Work to complete: Retype exactly the span of lines below from the one with "ATOM 141 C CA" through the one with "ATOM 155 C C". Do not include pictures.

== Segment start ==

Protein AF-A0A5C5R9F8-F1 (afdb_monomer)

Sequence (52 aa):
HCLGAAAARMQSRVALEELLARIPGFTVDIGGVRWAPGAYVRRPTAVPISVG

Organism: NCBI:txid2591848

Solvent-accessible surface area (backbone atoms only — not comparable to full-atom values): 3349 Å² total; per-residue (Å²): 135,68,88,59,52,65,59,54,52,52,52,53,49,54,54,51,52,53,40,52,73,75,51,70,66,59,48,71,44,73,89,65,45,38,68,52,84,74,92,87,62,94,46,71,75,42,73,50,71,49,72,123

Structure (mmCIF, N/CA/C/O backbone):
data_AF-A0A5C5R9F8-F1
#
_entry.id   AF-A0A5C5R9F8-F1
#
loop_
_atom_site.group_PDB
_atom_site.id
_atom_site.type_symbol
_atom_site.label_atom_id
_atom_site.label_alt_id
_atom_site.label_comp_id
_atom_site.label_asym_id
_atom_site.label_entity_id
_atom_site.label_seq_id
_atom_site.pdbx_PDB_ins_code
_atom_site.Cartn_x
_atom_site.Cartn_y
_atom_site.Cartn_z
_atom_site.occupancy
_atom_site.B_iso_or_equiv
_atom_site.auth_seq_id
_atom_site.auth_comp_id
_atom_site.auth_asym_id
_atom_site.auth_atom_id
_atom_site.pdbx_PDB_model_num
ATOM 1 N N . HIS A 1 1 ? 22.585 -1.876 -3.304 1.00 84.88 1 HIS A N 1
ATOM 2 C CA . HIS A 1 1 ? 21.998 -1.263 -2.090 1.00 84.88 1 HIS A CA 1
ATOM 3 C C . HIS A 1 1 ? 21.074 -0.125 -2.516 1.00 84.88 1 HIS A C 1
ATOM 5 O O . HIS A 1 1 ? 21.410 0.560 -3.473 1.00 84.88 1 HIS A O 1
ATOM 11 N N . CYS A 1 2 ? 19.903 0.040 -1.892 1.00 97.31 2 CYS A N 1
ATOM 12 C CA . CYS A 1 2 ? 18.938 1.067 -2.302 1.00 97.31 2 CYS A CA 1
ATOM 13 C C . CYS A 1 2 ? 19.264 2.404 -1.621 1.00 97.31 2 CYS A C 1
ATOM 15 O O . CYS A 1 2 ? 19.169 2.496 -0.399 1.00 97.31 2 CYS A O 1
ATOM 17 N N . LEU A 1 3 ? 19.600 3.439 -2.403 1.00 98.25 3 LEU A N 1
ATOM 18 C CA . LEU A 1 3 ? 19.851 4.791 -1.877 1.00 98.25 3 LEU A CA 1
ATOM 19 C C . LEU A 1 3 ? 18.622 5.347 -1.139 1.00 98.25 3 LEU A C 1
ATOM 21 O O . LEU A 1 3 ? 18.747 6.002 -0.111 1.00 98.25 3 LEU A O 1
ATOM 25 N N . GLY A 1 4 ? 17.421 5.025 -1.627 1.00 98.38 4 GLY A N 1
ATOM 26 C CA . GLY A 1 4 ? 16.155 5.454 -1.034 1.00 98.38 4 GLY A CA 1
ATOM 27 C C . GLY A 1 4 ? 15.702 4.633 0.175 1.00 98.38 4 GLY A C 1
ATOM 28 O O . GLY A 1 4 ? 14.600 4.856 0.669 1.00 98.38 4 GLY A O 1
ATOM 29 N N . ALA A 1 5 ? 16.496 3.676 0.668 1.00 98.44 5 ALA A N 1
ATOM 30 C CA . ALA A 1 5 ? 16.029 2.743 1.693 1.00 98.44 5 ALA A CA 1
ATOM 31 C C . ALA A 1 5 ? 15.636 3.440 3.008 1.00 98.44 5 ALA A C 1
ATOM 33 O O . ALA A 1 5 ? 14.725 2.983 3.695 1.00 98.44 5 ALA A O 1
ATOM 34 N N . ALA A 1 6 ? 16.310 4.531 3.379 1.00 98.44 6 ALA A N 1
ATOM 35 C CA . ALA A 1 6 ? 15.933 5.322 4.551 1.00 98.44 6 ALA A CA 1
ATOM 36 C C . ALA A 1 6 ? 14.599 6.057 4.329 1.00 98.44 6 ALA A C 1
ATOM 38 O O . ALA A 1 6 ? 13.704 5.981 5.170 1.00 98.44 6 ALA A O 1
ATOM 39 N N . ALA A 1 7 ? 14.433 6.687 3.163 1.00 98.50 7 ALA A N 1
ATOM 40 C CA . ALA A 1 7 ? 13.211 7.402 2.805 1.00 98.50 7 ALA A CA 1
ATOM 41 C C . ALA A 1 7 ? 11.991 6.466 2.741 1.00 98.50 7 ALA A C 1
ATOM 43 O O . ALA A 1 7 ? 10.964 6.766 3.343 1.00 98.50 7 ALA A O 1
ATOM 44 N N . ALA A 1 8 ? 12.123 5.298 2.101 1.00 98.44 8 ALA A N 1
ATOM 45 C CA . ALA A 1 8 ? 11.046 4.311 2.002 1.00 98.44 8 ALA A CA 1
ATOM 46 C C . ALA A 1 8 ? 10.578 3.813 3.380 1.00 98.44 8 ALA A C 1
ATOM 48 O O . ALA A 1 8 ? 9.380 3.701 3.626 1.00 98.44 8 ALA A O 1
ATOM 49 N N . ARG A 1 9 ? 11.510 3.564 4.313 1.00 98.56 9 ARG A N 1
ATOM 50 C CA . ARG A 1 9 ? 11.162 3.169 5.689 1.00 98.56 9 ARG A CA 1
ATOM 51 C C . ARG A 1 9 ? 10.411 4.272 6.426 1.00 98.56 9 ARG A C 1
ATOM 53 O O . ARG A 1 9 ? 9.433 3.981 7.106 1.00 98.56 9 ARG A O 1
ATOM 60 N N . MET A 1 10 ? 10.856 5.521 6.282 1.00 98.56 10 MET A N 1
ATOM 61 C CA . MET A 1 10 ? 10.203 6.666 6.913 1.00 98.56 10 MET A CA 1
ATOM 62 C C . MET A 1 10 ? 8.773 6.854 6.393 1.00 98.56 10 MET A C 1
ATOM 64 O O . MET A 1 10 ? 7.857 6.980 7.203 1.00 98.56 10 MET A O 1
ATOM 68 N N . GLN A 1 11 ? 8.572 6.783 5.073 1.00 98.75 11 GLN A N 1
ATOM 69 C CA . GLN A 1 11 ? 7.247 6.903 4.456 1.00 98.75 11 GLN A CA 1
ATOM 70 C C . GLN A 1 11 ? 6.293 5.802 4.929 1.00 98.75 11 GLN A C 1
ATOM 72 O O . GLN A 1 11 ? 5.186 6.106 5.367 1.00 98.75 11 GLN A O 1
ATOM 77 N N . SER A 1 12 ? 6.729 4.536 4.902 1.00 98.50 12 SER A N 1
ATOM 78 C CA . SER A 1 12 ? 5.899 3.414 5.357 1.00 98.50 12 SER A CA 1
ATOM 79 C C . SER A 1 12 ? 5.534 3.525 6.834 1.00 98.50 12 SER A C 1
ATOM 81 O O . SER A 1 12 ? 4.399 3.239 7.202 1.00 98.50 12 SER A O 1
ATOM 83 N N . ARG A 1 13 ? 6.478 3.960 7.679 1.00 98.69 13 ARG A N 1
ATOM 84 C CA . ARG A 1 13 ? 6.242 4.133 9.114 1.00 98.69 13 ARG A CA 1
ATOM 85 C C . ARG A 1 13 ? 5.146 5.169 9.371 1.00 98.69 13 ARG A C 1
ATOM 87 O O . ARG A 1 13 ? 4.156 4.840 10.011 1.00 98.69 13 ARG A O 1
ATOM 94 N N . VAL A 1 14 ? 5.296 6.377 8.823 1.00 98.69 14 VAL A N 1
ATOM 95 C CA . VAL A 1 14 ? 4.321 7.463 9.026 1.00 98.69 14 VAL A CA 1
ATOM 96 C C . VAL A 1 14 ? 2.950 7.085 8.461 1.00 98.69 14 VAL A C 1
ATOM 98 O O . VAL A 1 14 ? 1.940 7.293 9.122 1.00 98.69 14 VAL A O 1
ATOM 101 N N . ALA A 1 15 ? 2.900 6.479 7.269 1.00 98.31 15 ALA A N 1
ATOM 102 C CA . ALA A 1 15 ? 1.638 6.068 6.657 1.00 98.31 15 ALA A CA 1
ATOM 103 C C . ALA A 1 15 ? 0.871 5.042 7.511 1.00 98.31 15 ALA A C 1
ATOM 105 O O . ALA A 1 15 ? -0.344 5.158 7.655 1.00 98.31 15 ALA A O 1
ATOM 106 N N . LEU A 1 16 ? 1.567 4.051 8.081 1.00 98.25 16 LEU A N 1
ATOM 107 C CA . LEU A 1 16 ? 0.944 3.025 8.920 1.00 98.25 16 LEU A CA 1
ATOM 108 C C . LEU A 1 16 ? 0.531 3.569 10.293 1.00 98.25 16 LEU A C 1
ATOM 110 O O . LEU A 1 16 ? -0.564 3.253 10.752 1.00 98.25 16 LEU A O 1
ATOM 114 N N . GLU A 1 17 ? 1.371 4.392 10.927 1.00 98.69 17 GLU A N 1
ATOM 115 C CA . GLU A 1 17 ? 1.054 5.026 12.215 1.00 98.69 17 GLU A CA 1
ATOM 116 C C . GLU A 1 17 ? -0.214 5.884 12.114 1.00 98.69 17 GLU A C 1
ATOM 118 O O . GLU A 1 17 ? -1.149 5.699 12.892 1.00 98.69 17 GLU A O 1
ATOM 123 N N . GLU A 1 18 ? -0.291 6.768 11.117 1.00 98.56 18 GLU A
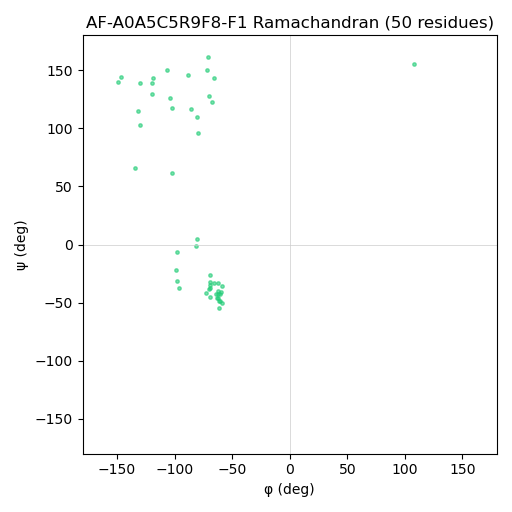 N 1
ATOM 124 C CA . GLU A 1 18 ? -1.443 7.660 10.953 1.00 98.56 18 GLU A CA 1
ATOM 125 C C . GLU A 1 18 ? -2.711 6.909 10.533 1.00 98.56 18 GLU A C 1
ATOM 127 O O . GLU A 1 18 ? -3.801 7.246 11.001 1.00 98.56 18 GLU A O 1
ATOM 132 N N . LEU A 1 19 ? -2.591 5.881 9.682 1.00 97.75 19 LEU A N 1
ATOM 133 C CA . LEU A 1 19 ? -3.735 5.058 9.285 1.00 97.75 19 LEU A CA 1
ATOM 134 C C . LEU A 1 19 ? -4.352 4.362 10.503 1.00 97.75 19 LEU A C 1
ATOM 136 O O . LEU A 1 19 ? -5.561 4.446 10.696 1.00 97.75 19 LEU A O 1
ATOM 140 N N . LEU A 1 20 ? -3.529 3.726 11.341 1.00 97.44 20 LEU A N 1
ATOM 141 C CA . LEU A 1 20 ? -4.003 3.017 12.532 1.00 97.44 20 LEU A CA 1
ATOM 142 C C . LEU A 1 20 ? -4.539 3.973 13.605 1.00 97.44 20 LEU A C 1
ATOM 144 O O . LEU A 1 20 ? -5.504 3.635 14.285 1.00 97.44 20 LEU A O 1
ATOM 148 N N . ALA A 1 21 ? -3.948 5.163 13.746 1.00 98.00 21 ALA A N 1
ATOM 149 C CA . ALA A 1 21 ? -4.406 6.158 14.712 1.00 98.00 21 ALA A CA 1
ATOM 150 C C . ALA A 1 21 ? -5.758 6.784 14.328 1.00 98.00 21 ALA A C 1
ATOM 152 O O . ALA A 1 21 ? -6.581 7.055 15.201 1.00 98.00 21 ALA A O 1
ATOM 153 N N . ARG A 1 22 ? -5.991 7.035 13.033 1.00 97.56 22 ARG A N 1
ATOM 154 C CA . ARG A 1 22 ? -7.174 7.773 12.552 1.00 97.56 22 ARG A CA 1
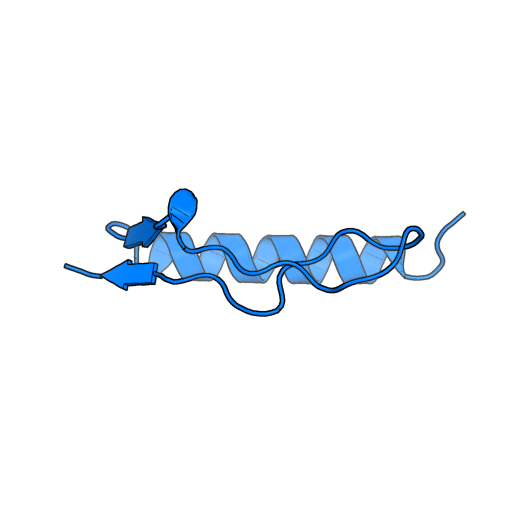ATOM 155 C C . ARG A 1 22 ? -8.299 6.875 12.057 1.00 97.56 22 ARG A C 1
ATOM 157 O O . ARG A 1 22 ? -9.460 7.260 12.144 1.00 97.56 22 ARG A O 1
ATOM 164 N N . ILE A 1 23 ? -7.959 5.716 11.502 1.00 97.50 23 ILE A N 1
ATOM 165 C CA . ILE A 1 23 ? -8.896 4.788 10.866 1.00 97.50 23 ILE A CA 1
ATOM 166 C C . ILE A 1 23 ? -8.583 3.365 11.356 1.00 97.50 23 ILE A C 1
ATOM 168 O O . ILE A 1 23 ? -8.148 2.525 10.574 1.00 97.50 23 ILE A O 1
ATOM 172 N N . PRO A 1 24 ? -8.769 3.057 12.652 1.00 95.69 24 PRO A N 1
ATOM 173 C CA . PRO A 1 24 ? -8.421 1.740 13.190 1.00 95.69 24 PRO A CA 1
ATOM 174 C C . PRO A 1 24 ? -9.336 0.613 12.676 1.00 95.69 24 PRO A C 1
ATOM 176 O O . PRO A 1 24 ? -8.921 -0.541 12.621 1.00 95.69 24 PRO A O 1
ATOM 179 N N . GLY A 1 25 ? -10.577 0.935 12.300 1.00 96.75 25 GLY A N 1
ATOM 180 C CA . GLY A 1 25 ? -11.594 -0.018 11.846 1.00 96.75 25 GLY A 
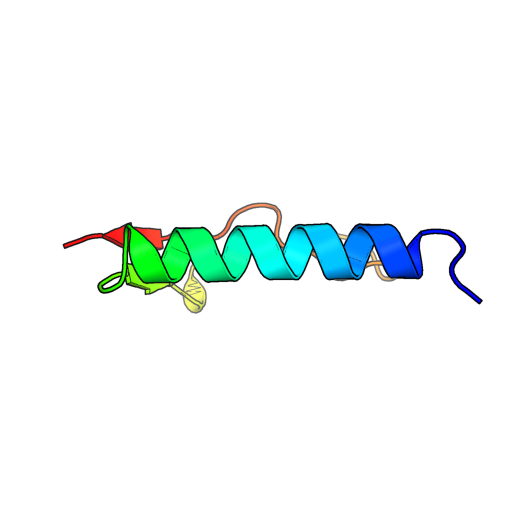CA 1
ATOM 181 C C . GLY A 1 25 ? -11.777 -0.032 10.329 1.00 96.75 25 GLY A C 1
ATOM 182 O O . GLY A 1 25 ? -12.859 0.291 9.844 1.00 96.75 25 GLY A O 1
ATOM 183 N N . PHE A 1 26 ? -10.734 -0.381 9.573 1.00 97.19 26 PHE A N 1
ATOM 184 C CA . PHE A 1 26 ? -10.826 -0.533 8.117 1.00 97.19 26 PHE A CA 1
ATOM 185 C C . PHE A 1 26 ? -10.798 -2.002 7.691 1.00 97.19 26 PHE A C 1
ATOM 187 O O . PHE A 1 26 ? -10.168 -2.846 8.327 1.00 97.19 26 PHE A O 1
ATOM 194 N N . THR A 1 27 ? -11.453 -2.298 6.571 1.00 98.12 27 THR A N 1
ATOM 195 C CA . THR A 1 27 ? -11.381 -3.606 5.908 1.00 98.12 27 THR A CA 1
ATOM 196 C C . THR A 1 27 ? -10.835 -3.435 4.499 1.00 98.12 27 THR A C 1
ATOM 198 O O . THR A 1 27 ? -11.208 -2.500 3.790 1.00 98.12 27 THR A O 1
ATOM 201 N N . VAL A 1 28 ? -9.960 -4.351 4.086 1.00 97.69 28 VAL A N 1
ATOM 202 C CA . VAL A 1 28 ? -9.423 -4.408 2.723 1.00 97.69 28 VAL A CA 1
ATOM 203 C C . VAL A 1 28 ? -10.099 -5.545 1.969 1.00 97.69 28 VAL A C 1
ATOM 205 O O . VAL A 1 28 ? -10.047 -6.692 2.414 1.00 97.69 28 VAL A O 1
ATOM 208 N N . ASP A 1 29 ? -10
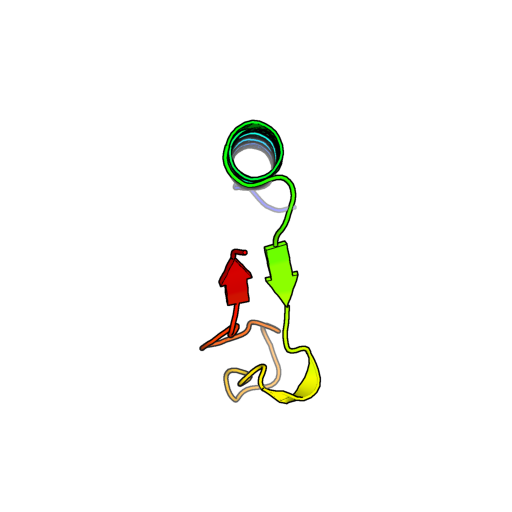.673 -5.249 0.805 1.00 97.88 29 ASP A N 1
ATOM 209 C CA . ASP A 1 29 ? -11.107 -6.292 -0.126 1.00 97.88 29 ASP A CA 1
ATOM 210 C C . ASP A 1 29 ? -9.892 -6.808 -0.906 1.00 97.88 29 ASP A C 1
ATOM 212 O O . ASP A 1 29 ? -9.455 -6.226 -1.902 1.00 97.88 29 ASP A O 1
ATOM 216 N N . ILE A 1 30 ? -9.324 -7.914 -0.424 1.00 97.62 30 ILE A N 1
ATOM 217 C CA . ILE A 1 30 ? -8.160 -8.558 -1.041 1.00 97.62 30 ILE A CA 1
ATOM 218 C C . ILE A 1 30 ? -8.495 -9.121 -2.429 1.00 97.62 30 ILE A C 1
ATOM 220 O O . ILE A 1 30 ? -7.631 -9.105 -3.310 1.00 97.62 30 ILE A O 1
ATOM 224 N N . GLY A 1 31 ? -9.730 -9.587 -2.644 1.00 97.88 31 GLY A N 1
ATOM 225 C CA . GLY A 1 31 ? -10.177 -10.120 -3.933 1.00 97.88 31 GLY A CA 1
ATOM 226 C C . GLY A 1 31 ? -10.297 -9.031 -5.001 1.00 97.88 31 GLY A C 1
ATOM 227 O O . GLY A 1 31 ? -10.006 -9.281 -6.170 1.00 97.88 31 GLY A O 1
ATOM 228 N N . GLY A 1 32 ? -10.645 -7.812 -4.589 1.00 97.88 32 GLY A N 1
ATOM 229 C CA . GLY A 1 32 ? -10.751 -6.633 -5.449 1.00 97.88 32 GLY A CA 1
ATOM 230 C C . GLY A 1 32 ? -9.429 -5.918 -5.761 1.00 97.88 32 GLY A C 1
ATOM 231 O O . GLY A 1 32 ? -9.431 -4.930 -6.502 1.00 97.88 32 GLY A O 1
ATOM 232 N N . VAL A 1 33 ? -8.285 -6.370 -5.229 1.00 98.44 33 VAL A N 1
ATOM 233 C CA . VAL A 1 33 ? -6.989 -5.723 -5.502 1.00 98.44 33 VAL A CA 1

== Segment end ==

Exercise answer:
ATOM 141 C CA . LEU A 1 20 ? -4.003 3.017 12.532 1.00 97.44 20 LEU A CA 1
ATOM 142 C C . LEU A 1 20 ? -4.539 3.973 13.605 1.00 97.44 20 LEU A C 1
ATOM 144 O O . LEU A 1 20 ? -5.504 3.635 14.285 1.00 97.44 20 LEU A O 1
ATOM 148 N N . ALA A 1 21 ? -3.948 5.163 13.746 1.00 98.00 21 ALA A N 1
ATOM 149 C CA . ALA A 1 21 ? -4.406 6.158 14.712 1.00 98.00 21 ALA A CA 1
ATOM 150 C C . ALA A 1 21 ? -5.758 6.784 14.328 1.00 98.00 21 ALA A C 1
ATOM 152 O O . ALA A 1 21 ? -6.581 7.055 15.201 1.00 98.00 21 ALA A O 1
ATOM 153 N N . ARG A 1 22 ? -5.991 7.035 13.033 1.00 97.56 22 ARG A N 1
ATOM 154 C CA . ARG A 1 22 ? -7.174 7.773 12.552 1.00 97.56 22 ARG A CA 1
ATOM 155 C C . ARG A 1 22 ? -8.299 6.875 12.057 1.00 97.56 22 ARG A C 1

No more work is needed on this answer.